By Hannah Martin
AD drops in on the Brooklyn-based designer as he prepares for a scintillating solo show at New York’s Friedman Benda Gallery.
“I need to get pink rope to lace this all together,” says furniture designer Misha Kahn.
It’s just three days before the 26-year-old opens his first solo show at New York’s Friedman Benda Gallery and he’s zipping around his studio in Brooklyn’s Bushwick neighborhood, classical radio blasting, as pieces get picked up and carted off to the exhibition space. The chaise longue—a leggy Pepto-pink confection, currently perched on a sawhorse table—still needs to be laced into its latex.
“I wanted to do Memphis as if it was about Memphis, Tennessee,” he says of the piece, likening it to Manet’s Olympia if she got dressed up in Dolly Parton’s lingerie. “Originally I covered it with denim and handkerchiefs, shearling, and brown leather, but the show is so print-heavy I ended up doing it in pink. And the latex was perfect—it pulled everything into place.”
The absurd piece of furniture hardly sticks out from the zany landscape in Kahn’s madcap workshop, where a plastic chandelier inflates with the press of a button, colorful baskets sprout legs, and a cast of furniture seems to have left Nickelodeon Studios in the 1990s and migrated north. It’s that fantastically cartoonish sensibility that garnered the Minnesota-born RISD grad a following that ranges from Dior—which requested a cement table for its London flagship—to an Atlanta collector who commissioned an elaborate climbing tree for her four cats.
The chaise—like his popular Saturday Morning resin series, balloon-like cement stools, and log benches composed of candy-color trash—was made start to finish in his studio. “There are always a bunch of ideas in rotation,” he explains of the Technicolor laboratory. “Once something has marinated for about a month and I don’t think it’s garbage, then I’ll start following through on it.” Beginnings, middles, and ends of projects poke their heads out from the paints and drills: a pile of gelatinous sketches that later became a wild tapestry, a remnant of the first resin piece he ever made, 12-inch-tall heeled boots that look a pair of fingers. “I had a fantasy of making a lot of those and doing a ballet,” he says casually.
For “Return of Saturn: Coming of Age in the 21st Century,” which opens February 25, Kahn re-creates his wacky wonderland in a white box. Well, sort of. He’s painted the gallery walls brown, installed linoleum tile floors, and while his plans to line the stairs with carpet were de-railed by the gallery, the intentions were there. “I wanted it to feel like a family friend’s kitchen,” Kahn explains. “With a bohemian aunt vibe.” Add a massive mohair tapestry covered in imagery of jello molds, some copper retro-futuristic light fixtures, and a china cabinet looks like a steampunk Snuffaluffagus, and the space is well on its way.

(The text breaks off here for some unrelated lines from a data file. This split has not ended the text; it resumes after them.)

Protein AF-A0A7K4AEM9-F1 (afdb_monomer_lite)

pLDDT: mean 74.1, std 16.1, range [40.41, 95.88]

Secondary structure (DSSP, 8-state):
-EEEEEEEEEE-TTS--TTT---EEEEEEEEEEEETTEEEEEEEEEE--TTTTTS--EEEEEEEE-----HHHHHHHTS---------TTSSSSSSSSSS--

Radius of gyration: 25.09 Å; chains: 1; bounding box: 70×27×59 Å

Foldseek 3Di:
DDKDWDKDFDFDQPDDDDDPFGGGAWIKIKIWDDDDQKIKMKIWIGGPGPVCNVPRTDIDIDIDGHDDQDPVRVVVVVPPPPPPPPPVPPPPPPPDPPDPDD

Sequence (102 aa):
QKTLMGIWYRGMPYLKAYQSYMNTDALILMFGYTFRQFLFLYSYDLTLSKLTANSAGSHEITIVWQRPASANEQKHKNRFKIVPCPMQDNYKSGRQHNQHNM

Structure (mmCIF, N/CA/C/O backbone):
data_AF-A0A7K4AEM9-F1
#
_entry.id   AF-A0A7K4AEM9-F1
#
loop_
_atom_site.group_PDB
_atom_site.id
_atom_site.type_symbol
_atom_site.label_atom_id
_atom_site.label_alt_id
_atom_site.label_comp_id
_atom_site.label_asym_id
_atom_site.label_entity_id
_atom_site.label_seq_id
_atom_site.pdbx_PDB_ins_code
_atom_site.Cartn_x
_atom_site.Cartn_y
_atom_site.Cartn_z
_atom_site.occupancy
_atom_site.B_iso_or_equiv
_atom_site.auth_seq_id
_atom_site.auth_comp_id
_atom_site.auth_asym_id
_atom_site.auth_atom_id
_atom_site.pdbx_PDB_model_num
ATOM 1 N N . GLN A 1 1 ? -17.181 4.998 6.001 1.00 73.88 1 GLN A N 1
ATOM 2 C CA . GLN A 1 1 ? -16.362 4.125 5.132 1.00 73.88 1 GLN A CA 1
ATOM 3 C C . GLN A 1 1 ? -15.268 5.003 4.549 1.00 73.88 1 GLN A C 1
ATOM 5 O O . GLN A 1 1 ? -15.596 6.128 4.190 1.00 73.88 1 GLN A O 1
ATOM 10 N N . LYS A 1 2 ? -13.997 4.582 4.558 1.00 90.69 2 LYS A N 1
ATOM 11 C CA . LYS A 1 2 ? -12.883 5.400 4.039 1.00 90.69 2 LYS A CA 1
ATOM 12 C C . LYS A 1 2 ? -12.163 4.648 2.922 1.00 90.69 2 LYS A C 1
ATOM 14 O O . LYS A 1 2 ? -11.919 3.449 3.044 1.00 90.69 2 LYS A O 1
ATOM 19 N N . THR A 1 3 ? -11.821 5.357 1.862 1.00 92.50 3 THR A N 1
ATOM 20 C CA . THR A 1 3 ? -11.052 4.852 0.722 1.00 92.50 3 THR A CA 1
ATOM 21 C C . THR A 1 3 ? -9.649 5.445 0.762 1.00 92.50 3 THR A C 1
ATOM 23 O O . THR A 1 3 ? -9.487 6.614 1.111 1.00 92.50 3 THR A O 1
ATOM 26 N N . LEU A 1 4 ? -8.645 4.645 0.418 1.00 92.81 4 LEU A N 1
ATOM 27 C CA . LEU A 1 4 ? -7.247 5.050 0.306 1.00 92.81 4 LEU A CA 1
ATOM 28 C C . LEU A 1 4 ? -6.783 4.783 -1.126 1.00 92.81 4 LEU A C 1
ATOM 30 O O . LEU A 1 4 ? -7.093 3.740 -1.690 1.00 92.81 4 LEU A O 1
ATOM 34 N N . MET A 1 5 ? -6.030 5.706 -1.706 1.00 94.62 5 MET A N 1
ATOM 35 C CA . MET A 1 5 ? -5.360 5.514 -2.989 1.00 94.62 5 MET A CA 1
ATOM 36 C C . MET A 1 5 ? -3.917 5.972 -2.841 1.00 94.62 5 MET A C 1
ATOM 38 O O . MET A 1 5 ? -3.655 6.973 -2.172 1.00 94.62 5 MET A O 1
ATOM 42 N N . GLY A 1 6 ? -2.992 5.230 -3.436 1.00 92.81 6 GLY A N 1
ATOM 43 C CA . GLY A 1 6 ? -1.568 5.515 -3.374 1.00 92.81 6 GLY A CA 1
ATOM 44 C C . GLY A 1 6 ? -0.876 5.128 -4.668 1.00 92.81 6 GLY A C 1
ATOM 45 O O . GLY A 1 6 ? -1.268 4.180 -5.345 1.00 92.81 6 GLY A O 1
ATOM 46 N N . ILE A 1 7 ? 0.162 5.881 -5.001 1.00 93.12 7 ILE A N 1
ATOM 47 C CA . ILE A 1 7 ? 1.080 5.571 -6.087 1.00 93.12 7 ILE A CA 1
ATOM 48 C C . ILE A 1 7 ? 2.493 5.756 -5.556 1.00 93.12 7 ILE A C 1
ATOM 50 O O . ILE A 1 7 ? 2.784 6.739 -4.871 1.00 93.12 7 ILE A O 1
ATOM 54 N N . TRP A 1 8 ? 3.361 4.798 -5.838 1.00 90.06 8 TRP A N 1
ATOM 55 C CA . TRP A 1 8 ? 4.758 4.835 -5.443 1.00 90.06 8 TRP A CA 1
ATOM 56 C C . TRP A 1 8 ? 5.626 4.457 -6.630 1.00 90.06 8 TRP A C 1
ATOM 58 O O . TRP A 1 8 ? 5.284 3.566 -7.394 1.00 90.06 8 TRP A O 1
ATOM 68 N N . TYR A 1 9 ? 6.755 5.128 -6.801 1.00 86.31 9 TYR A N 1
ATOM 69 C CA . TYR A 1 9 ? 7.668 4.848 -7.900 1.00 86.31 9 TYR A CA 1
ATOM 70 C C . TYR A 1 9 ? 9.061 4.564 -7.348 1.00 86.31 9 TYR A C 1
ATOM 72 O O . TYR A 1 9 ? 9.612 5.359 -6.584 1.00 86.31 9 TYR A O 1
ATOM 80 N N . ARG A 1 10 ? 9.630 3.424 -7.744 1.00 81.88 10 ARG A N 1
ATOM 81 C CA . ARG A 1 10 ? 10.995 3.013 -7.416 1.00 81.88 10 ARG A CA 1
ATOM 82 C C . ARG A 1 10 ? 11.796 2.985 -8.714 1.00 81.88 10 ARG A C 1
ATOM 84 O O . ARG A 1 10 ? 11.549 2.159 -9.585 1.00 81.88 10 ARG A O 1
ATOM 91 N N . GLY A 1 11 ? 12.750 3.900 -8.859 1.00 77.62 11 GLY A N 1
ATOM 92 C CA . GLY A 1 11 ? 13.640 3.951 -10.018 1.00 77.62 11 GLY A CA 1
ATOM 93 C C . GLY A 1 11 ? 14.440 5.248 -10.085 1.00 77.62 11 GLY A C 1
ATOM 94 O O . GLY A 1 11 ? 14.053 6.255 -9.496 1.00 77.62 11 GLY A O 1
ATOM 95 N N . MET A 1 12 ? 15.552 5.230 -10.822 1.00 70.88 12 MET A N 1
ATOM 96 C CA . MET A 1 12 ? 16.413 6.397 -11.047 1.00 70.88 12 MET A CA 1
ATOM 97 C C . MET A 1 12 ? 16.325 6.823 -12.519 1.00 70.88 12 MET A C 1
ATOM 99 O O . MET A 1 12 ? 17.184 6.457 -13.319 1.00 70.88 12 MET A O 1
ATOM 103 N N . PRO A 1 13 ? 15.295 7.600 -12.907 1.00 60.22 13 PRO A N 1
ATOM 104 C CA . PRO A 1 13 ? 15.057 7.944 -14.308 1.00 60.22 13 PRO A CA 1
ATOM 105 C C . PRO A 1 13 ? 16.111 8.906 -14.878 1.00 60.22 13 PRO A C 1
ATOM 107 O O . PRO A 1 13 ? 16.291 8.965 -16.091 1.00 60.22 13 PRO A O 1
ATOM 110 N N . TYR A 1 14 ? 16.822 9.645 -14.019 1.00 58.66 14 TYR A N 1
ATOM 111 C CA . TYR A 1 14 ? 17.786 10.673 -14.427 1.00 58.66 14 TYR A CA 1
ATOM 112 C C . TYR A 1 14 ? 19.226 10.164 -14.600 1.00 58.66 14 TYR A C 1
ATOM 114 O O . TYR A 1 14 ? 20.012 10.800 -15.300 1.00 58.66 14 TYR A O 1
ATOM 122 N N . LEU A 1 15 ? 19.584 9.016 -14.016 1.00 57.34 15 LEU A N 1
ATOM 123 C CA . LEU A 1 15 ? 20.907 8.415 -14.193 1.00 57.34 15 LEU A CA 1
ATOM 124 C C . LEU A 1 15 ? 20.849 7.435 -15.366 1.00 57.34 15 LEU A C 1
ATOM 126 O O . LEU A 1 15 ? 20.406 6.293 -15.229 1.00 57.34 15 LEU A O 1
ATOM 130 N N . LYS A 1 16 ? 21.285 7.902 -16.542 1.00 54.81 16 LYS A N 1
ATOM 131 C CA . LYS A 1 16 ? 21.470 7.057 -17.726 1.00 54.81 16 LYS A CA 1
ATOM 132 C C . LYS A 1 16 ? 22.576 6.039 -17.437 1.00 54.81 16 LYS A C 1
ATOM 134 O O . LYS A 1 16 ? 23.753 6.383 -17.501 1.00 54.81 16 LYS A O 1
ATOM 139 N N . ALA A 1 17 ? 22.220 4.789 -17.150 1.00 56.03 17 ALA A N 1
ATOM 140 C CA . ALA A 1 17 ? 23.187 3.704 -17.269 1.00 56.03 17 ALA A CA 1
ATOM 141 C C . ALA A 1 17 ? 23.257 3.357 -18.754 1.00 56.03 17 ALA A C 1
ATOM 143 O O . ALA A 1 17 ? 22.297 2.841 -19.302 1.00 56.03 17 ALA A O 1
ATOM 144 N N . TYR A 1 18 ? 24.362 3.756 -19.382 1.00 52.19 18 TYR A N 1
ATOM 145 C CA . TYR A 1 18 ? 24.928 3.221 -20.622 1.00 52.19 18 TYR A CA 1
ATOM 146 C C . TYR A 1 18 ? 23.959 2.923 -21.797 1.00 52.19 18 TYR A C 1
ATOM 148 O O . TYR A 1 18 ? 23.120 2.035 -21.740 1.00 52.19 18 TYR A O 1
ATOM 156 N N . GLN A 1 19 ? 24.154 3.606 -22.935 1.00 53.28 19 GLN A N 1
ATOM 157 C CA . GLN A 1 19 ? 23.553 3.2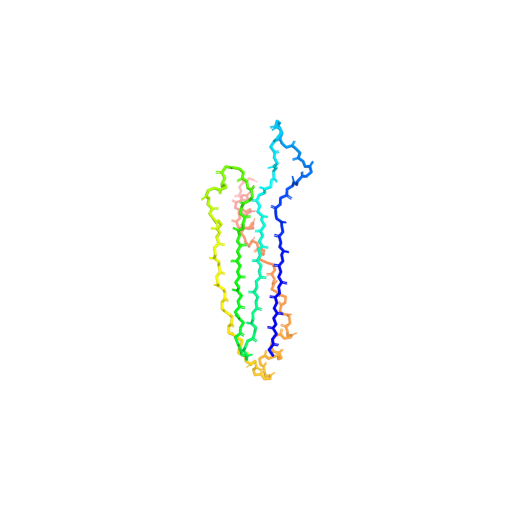44 -24.237 1.00 53.28 19 GLN A CA 1
ATOM 158 C C . GLN A 1 19 ? 22.004 3.209 -24.261 1.00 53.28 19 GLN A C 1
ATOM 160 O O . GLN A 1 19 ? 21.376 2.196 -24.548 1.00 53.28 19 GLN A O 1
ATOM 165 N N . SER A 1 20 ? 21.370 4.366 -24.035 1.00 58.38 20 SER A N 1
ATOM 166 C CA . SER A 1 20 ? 19.957 4.622 -24.382 1.00 58.38 20 SER A CA 1
ATOM 167 C C . SER A 1 20 ? 18.885 3.776 -23.662 1.00 58.38 20 SER A C 1
ATOM 169 O O . SER A 1 20 ? 17.727 3.773 -24.092 1.00 58.38 20 SER A O 1
ATOM 171 N N . TYR A 1 21 ? 19.227 3.104 -22.560 1.00 59.00 21 TYR A N 1
ATOM 172 C CA . TYR A 1 21 ? 18.279 2.362 -21.727 1.00 59.00 21 TYR A CA 1
ATOM 173 C C . TYR A 1 21 ? 17.821 3.205 -20.524 1.00 59.00 21 TYR A C 1
ATOM 175 O O . TYR A 1 21 ? 18.630 3.846 -19.851 1.00 59.00 21 TYR A O 1
ATOM 183 N N . MET A 1 22 ? 16.511 3.244 -20.263 1.00 61.84 22 MET A N 1
ATOM 184 C CA . MET A 1 22 ? 15.959 3.897 -19.072 1.00 61.84 22 MET A CA 1
ATOM 185 C C . MET A 1 22 ? 15.998 2.918 -17.896 1.00 61.84 22 MET A C 1
ATOM 187 O O . MET A 1 22 ? 15.456 1.820 -17.989 1.00 61.84 22 MET A O 1
ATOM 191 N N . ASN A 1 23 ? 16.603 3.321 -16.776 1.00 65.19 23 ASN A N 1
ATOM 192 C CA . ASN A 1 23 ? 16.625 2.542 -15.531 1.00 65.19 23 ASN A CA 1
ATOM 193 C C . ASN A 1 23 ? 15.337 2.760 -14.724 1.00 65.19 23 ASN A C 1
ATOM 195 O O . ASN A 1 23 ? 15.346 3.276 -13.601 1.00 65.19 23 ASN A O 1
ATOM 199 N N . THR A 1 24 ? 14.208 2.429 -15.339 1.00 69.88 24 THR A N 1
ATOM 200 C CA . THR A 1 24 ? 12.893 2.410 -14.696 1.00 69.88 24 THR A CA 1
ATOM 201 C C . THR A 1 24 ? 12.666 1.009 -14.136 1.00 69.88 24 THR A C 1
ATOM 203 O O . THR A 1 24 ? 12.534 0.054 -14.899 1.00 69.88 24 THR A O 1
ATOM 206 N N . ASP A 1 25 ? 12.674 0.883 -12.809 1.00 77.25 25 ASP A N 1
ATOM 207 C CA . ASP A 1 25 ? 12.545 -0.398 -12.106 1.00 77.25 25 ASP A CA 1
ATOM 208 C C . ASP A 1 25 ? 11.057 -0.752 -11.928 1.00 77.25 25 ASP A C 1
ATOM 210 O O . ASP A 1 25 ? 10.565 -1.626 -12.645 1.00 77.25 25 ASP A O 1
ATOM 214 N N . ALA A 1 26 ? 10.287 -0.012 -11.114 1.00 83.38 26 ALA A N 1
ATOM 215 C CA . ALA A 1 26 ? 8.860 -0.307 -10.930 1.00 83.38 26 ALA A CA 1
ATOM 216 C C . ALA A 1 26 ? 7.978 0.881 -10.487 1.00 83.38 26 ALA A C 1
ATOM 218 O O . ALA A 1 26 ? 8.419 1.797 -9.789 1.00 83.38 26 ALA A O 1
ATOM 219 N N . LEU A 1 27 ? 6.697 0.822 -10.858 1.00 86.75 27 LEU A N 1
ATOM 220 C CA . LEU A 1 27 ? 5.601 1.659 -10.375 1.00 86.75 27 LEU A CA 1
ATOM 221 C C . LEU A 1 27 ? 4.637 0.793 -9.558 1.00 86.75 27 LEU A C 1
ATOM 223 O O . LEU A 1 27 ? 4.148 -0.213 -10.044 1.00 86.75 27 LEU A O 1
ATOM 227 N N . ILE A 1 28 ? 4.332 1.189 -8.335 1.00 91.12 28 ILE A N 1
ATOM 228 C CA . ILE A 1 28 ? 3.427 0.477 -7.441 1.00 91.12 28 ILE A CA 1
ATOM 229 C C . ILE A 1 28 ? 2.143 1.289 -7.306 1.00 91.12 28 ILE A C 1
ATOM 231 O O . ILE A 1 28 ? 2.170 2.463 -6.929 1.00 91.12 28 ILE A O 1
ATOM 235 N N . LEU A 1 29 ? 1.015 0.662 -7.618 1.00 92.62 29 LEU A N 1
ATOM 236 C CA . LEU A 1 29 ? -0.320 1.225 -7.437 1.00 92.62 29 LEU A CA 1
ATOM 237 C C . LEU A 1 29 ? -0.971 0.593 -6.214 1.00 92.62 29 LEU A C 1
ATOM 239 O O . LEU A 1 29 ? -0.870 -0.612 -6.016 1.00 92.62 29 LEU A O 1
ATOM 243 N N . MET A 1 30 ? -1.657 1.394 -5.404 1.00 94.94 30 MET A N 1
ATOM 244 C CA . MET A 1 30 ? -2.317 0.933 -4.186 1.00 94.94 30 MET A CA 1
ATOM 245 C C . MET A 1 30 ? -3.746 1.464 -4.104 1.00 94.94 30 MET A C 1
ATOM 247 O O . MET A 1 30 ? -3.991 2.662 -4.265 1.00 94.94 30 MET A O 1
ATOM 251 N N . PHE A 1 31 ? -4.689 0.584 -3.781 1.00 95.88 31 PHE A N 1
ATOM 252 C CA . PHE A 1 31 ? -6.086 0.921 -3.534 1.00 95.88 31 PHE A CA 1
ATOM 253 C C . PHE A 1 31 ? -6.580 0.240 -2.262 1.00 95.88 31 PHE A C 1
ATOM 255 O O . PHE A 1 31 ? -6.493 -0.976 -2.129 1.00 95.88 31 PHE A O 1
ATOM 262 N N . GLY A 1 32 ? -7.122 1.012 -1.327 1.00 94.94 32 GLY A N 1
ATOM 263 C CA . GLY A 1 32 ? -7.621 0.521 -0.052 1.00 94.94 32 GLY A CA 1
ATOM 264 C C . GLY A 1 32 ? -9.060 0.932 0.230 1.00 94.94 32 GLY A C 1
ATOM 265 O O . GLY A 1 32 ? -9.501 2.027 -0.113 1.00 94.94 32 GLY A O 1
ATOM 266 N N . TYR A 1 33 ? -9.788 0.064 0.922 1.00 95.75 33 TYR A N 1
ATOM 267 C CA . TYR A 1 33 ? -11.161 0.278 1.349 1.00 95.75 33 TYR A CA 1
ATOM 268 C C . TYR A 1 33 ? -11.357 -0.192 2.789 1.00 95.75 33 TYR A C 1
ATOM 270 O O . TYR A 1 33 ? -11.107 -1.347 3.129 1.00 95.75 33 TYR A O 1
ATOM 278 N N . THR A 1 34 ? -11.838 0.704 3.650 1.00 93.75 34 THR A N 1
ATOM 279 C CA . THR A 1 34 ? -12.222 0.365 5.026 1.00 93.75 34 THR A CA 1
ATOM 280 C C . THR A 1 34 ? -13.721 0.183 5.160 1.00 93.75 34 THR A C 1
ATOM 282 O O . THR A 1 34 ? -14.516 1.102 4.919 1.00 93.75 34 THR A O 1
ATOM 285 N N . PHE A 1 35 ? -14.088 -0.984 5.678 1.00 92.69 35 PHE A N 1
ATOM 286 C CA . PHE A 1 35 ? -15.450 -1.343 6.020 1.00 92.69 35 PHE A CA 1
ATOM 287 C C . PHE A 1 35 ? -15.525 -1.864 7.454 1.00 92.69 35 PHE A C 1
ATOM 289 O O . PHE A 1 35 ? -15.036 -2.946 7.776 1.00 92.69 35 PHE A O 1
ATOM 296 N N . ARG A 1 36 ? -16.192 -1.098 8.325 1.00 90.12 36 ARG A N 1
ATOM 297 C CA . ARG A 1 36 ? -16.346 -1.400 9.757 1.00 90.12 36 ARG A CA 1
ATOM 298 C C . ARG A 1 36 ? -14.988 -1.595 10.446 1.00 90.12 36 ARG A C 1
ATOM 300 O O . ARG A 1 36 ? -14.313 -0.616 10.733 1.00 90.12 36 ARG A O 1
ATOM 307 N N . GLN A 1 37 ? -14.624 -2.845 10.714 1.00 90.56 37 GLN A N 1
ATOM 308 C CA . GLN A 1 37 ? -13.413 -3.277 11.414 1.00 90.56 37 GLN A CA 1
ATOM 309 C C . GLN A 1 37 ? -12.376 -3.861 10.449 1.00 90.56 37 GLN A C 1
ATOM 311 O O . GLN A 1 37 ? -11.333 -4.327 10.887 1.00 90.56 37 GLN A O 1
ATOM 316 N N . PHE A 1 38 ? -12.669 -3.880 9.151 1.00 92.56 38 PHE A N 1
ATOM 317 C CA . PHE A 1 38 ? -11.793 -4.429 8.130 1.00 92.56 38 PHE A CA 1
ATOM 318 C C . PHE A 1 38 ? -11.228 -3.311 7.261 1.00 92.56 38 PHE A C 1
ATOM 320 O O . PHE A 1 38 ? -11.943 -2.382 6.877 1.00 92.56 38 PHE A O 1
ATOM 327 N N . LEU A 1 39 ? -9.947 -3.418 6.937 1.00 93.69 39 LEU A N 1
ATOM 328 C CA . LEU A 1 39 ? -9.281 -2.669 5.883 1.00 93.69 39 LEU A CA 1
ATOM 329 C C . LEU A 1 39 ? -8.834 -3.683 4.833 1.00 93.69 39 LEU A C 1
ATOM 331 O O . LEU A 1 39 ? -8.055 -4.586 5.124 1.00 93.69 39 LEU A O 1
ATOM 335 N N . PHE A 1 40 ? -9.334 -3.510 3.622 1.00 95.12 40 PHE A N 1
ATOM 336 C CA . PHE A 1 40 ? -8.864 -4.207 2.437 1.00 95.12 40 PHE A CA 1
ATOM 337 C C . PHE A 1 40 ? -7.904 -3.279 1.714 1.00 95.12 40 PHE A C 1
ATOM 339 O O . PHE A 1 40 ? -8.207 -2.100 1.555 1.00 95.12 40 PHE A O 1
ATOM 346 N N . LEU A 1 41 ? -6.753 -3.783 1.301 1.00 95.12 41 LEU A N 1
ATOM 347 C CA . LEU A 1 41 ? -5.759 -3.036 0.548 1.00 95.12 41 LEU A CA 1
ATOM 348 C C . LEU A 1 41 ? -5.248 -3.930 -0.572 1.00 95.12 41 LEU A C 1
ATOM 350 O O . LEU A 1 41 ? -4.900 -5.079 -0.343 1.00 95.12 41 LEU A O 1
ATOM 354 N N . TYR A 1 42 ? -5.237 -3.403 -1.778 1.00 94.94 42 TYR A N 1
ATOM 355 C CA . TYR A 1 42 ? -4.764 -4.068 -2.972 1.00 94.94 42 TYR A CA 1
ATOM 356 C C . TYR A 1 42 ? -3.579 -3.282 -3.520 1.00 94.94 42 TYR A C 1
ATOM 358 O O . TYR A 1 42 ? -3.689 -2.063 -3.684 1.00 94.94 42 TYR A O 1
ATOM 366 N N . SER A 1 43 ? -2.468 -3.963 -3.779 1.00 94.38 43 SER A N 1
ATOM 367 C CA . SER A 1 43 ? -1.275 -3.402 -4.412 1.00 94.38 43 SER A CA 1
ATOM 368 C C . SER A 1 43 ? -0.991 -4.093 -5.738 1.00 94.38 43 SER A C 1
ATOM 370 O O . SER A 1 43 ? -1.272 -5.278 -5.925 1.00 94.38 43 SER A O 1
ATOM 372 N N . TYR A 1 44 ? -0.457 -3.323 -6.677 1.00 91.75 44 TYR A N 1
ATOM 373 C CA . TYR A 1 44 ? -0.052 -3.814 -7.980 1.00 91.75 44 TYR A CA 1
ATOM 374 C C . TYR A 1 44 ? 1.311 -3.244 -8.364 1.00 91.75 44 TYR A C 1
ATOM 376 O O . TYR A 1 44 ? 1.446 -2.030 -8.545 1.00 91.75 44 TYR A O 1
ATOM 384 N N . ASP A 1 45 ? 2.297 -4.128 -8.495 1.00 88.75 45 ASP A N 1
ATOM 385 C CA . ASP A 1 45 ? 3.679 -3.789 -8.826 1.00 88.75 45 ASP A CA 1
ATOM 386 C C . ASP A 1 45 ? 3.893 -3.898 -10.337 1.00 88.75 45 ASP A C 1
ATOM 388 O O . ASP A 1 45 ? 4.046 -4.989 -10.888 1.00 88.75 45 ASP A O 1
ATOM 392 N N . LEU A 1 46 ? 3.916 -2.759 -11.018 1.00 85.00 46 LEU A N 1
ATOM 393 C CA . LEU A 1 46 ? 4.208 -2.635 -12.442 1.00 85.00 46 LEU A CA 1
ATOM 394 C C . LEU A 1 46 ? 5.710 -2.474 -12.666 1.00 85.00 46 LEU A C 1
ATOM 396 O O . LEU A 1 46 ? 6.262 -1.391 -12.477 1.00 85.00 46 LEU A O 1
ATOM 400 N N . THR A 1 47 ? 6.386 -3.522 -13.126 1.00 84.06 47 THR A N 1
ATOM 401 C CA . THR A 1 47 ? 7.786 -3.422 -13.562 1.00 84.06 47 THR A CA 1
ATOM 402 C C . THR A 1 47 ? 7.854 -2.757 -14.940 1.00 84.06 47 THR A C 1
ATOM 404 O O . THR A 1 47 ? 7.279 -3.255 -15.903 1.00 84.06 47 THR A O 1
ATOM 407 N N . LEU A 1 48 ? 8.559 -1.627 -15.055 1.00 76.75 48 LEU A N 1
ATOM 408 C CA . LEU A 1 48 ? 8.603 -0.818 -16.289 1.00 76.75 48 LEU A CA 1
ATOM 409 C C . LEU A 1 48 ? 9.821 -1.123 -17.179 1.00 76.75 48 LEU A C 1
ATOM 411 O O . LEU A 1 48 ? 10.038 -0.467 -18.197 1.00 76.75 48 LEU A O 1
ATOM 415 N N . SER A 1 49 ? 10.649 -2.095 -16.796 1.00 73.44 49 SER A N 1
ATOM 416 C CA . SER A 1 49 ? 11.883 -2.414 -17.512 1.00 73.44 49 SER A CA 1
ATOM 417 C C . SER A 1 49 ? 11.612 -3.216 -18.797 1.00 73.44 49 SER A C 1
ATOM 419 O O . SER A 1 49 ? 10.776 -4.118 -18.828 1.00 73.44 49 SER A O 1
ATOM 421 N N . LYS A 1 50 ? 12.362 -2.931 -19.870 1.00 64.44 50 LYS A N 1
ATOM 422 C CA . LYS A 1 50 ? 12.229 -3.581 -21.193 1.00 64.44 50 LYS A CA 1
ATOM 423 C C . LYS A 1 50 ? 12.542 -5.087 -21.180 1.00 64.44 50 LYS A C 1
ATOM 425 O O . LYS A 1 50 ? 12.089 -5.797 -22.069 1.00 64.44 50 LYS A O 1
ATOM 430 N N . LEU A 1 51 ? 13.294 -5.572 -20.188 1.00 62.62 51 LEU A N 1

And while the show is, in part, Kahn’s reflection on the aesthetic whims of his millennial-hood—the cache of jello molds he collected in college and later dumped in the garbage, or the visual intrigue of the TV show, Pepper Ann—he’s also looking forward.
“People aren’t thinking that much about what the future’s going to look like,” he says. “I think there needs to be more room for delusional visions of what things could become.”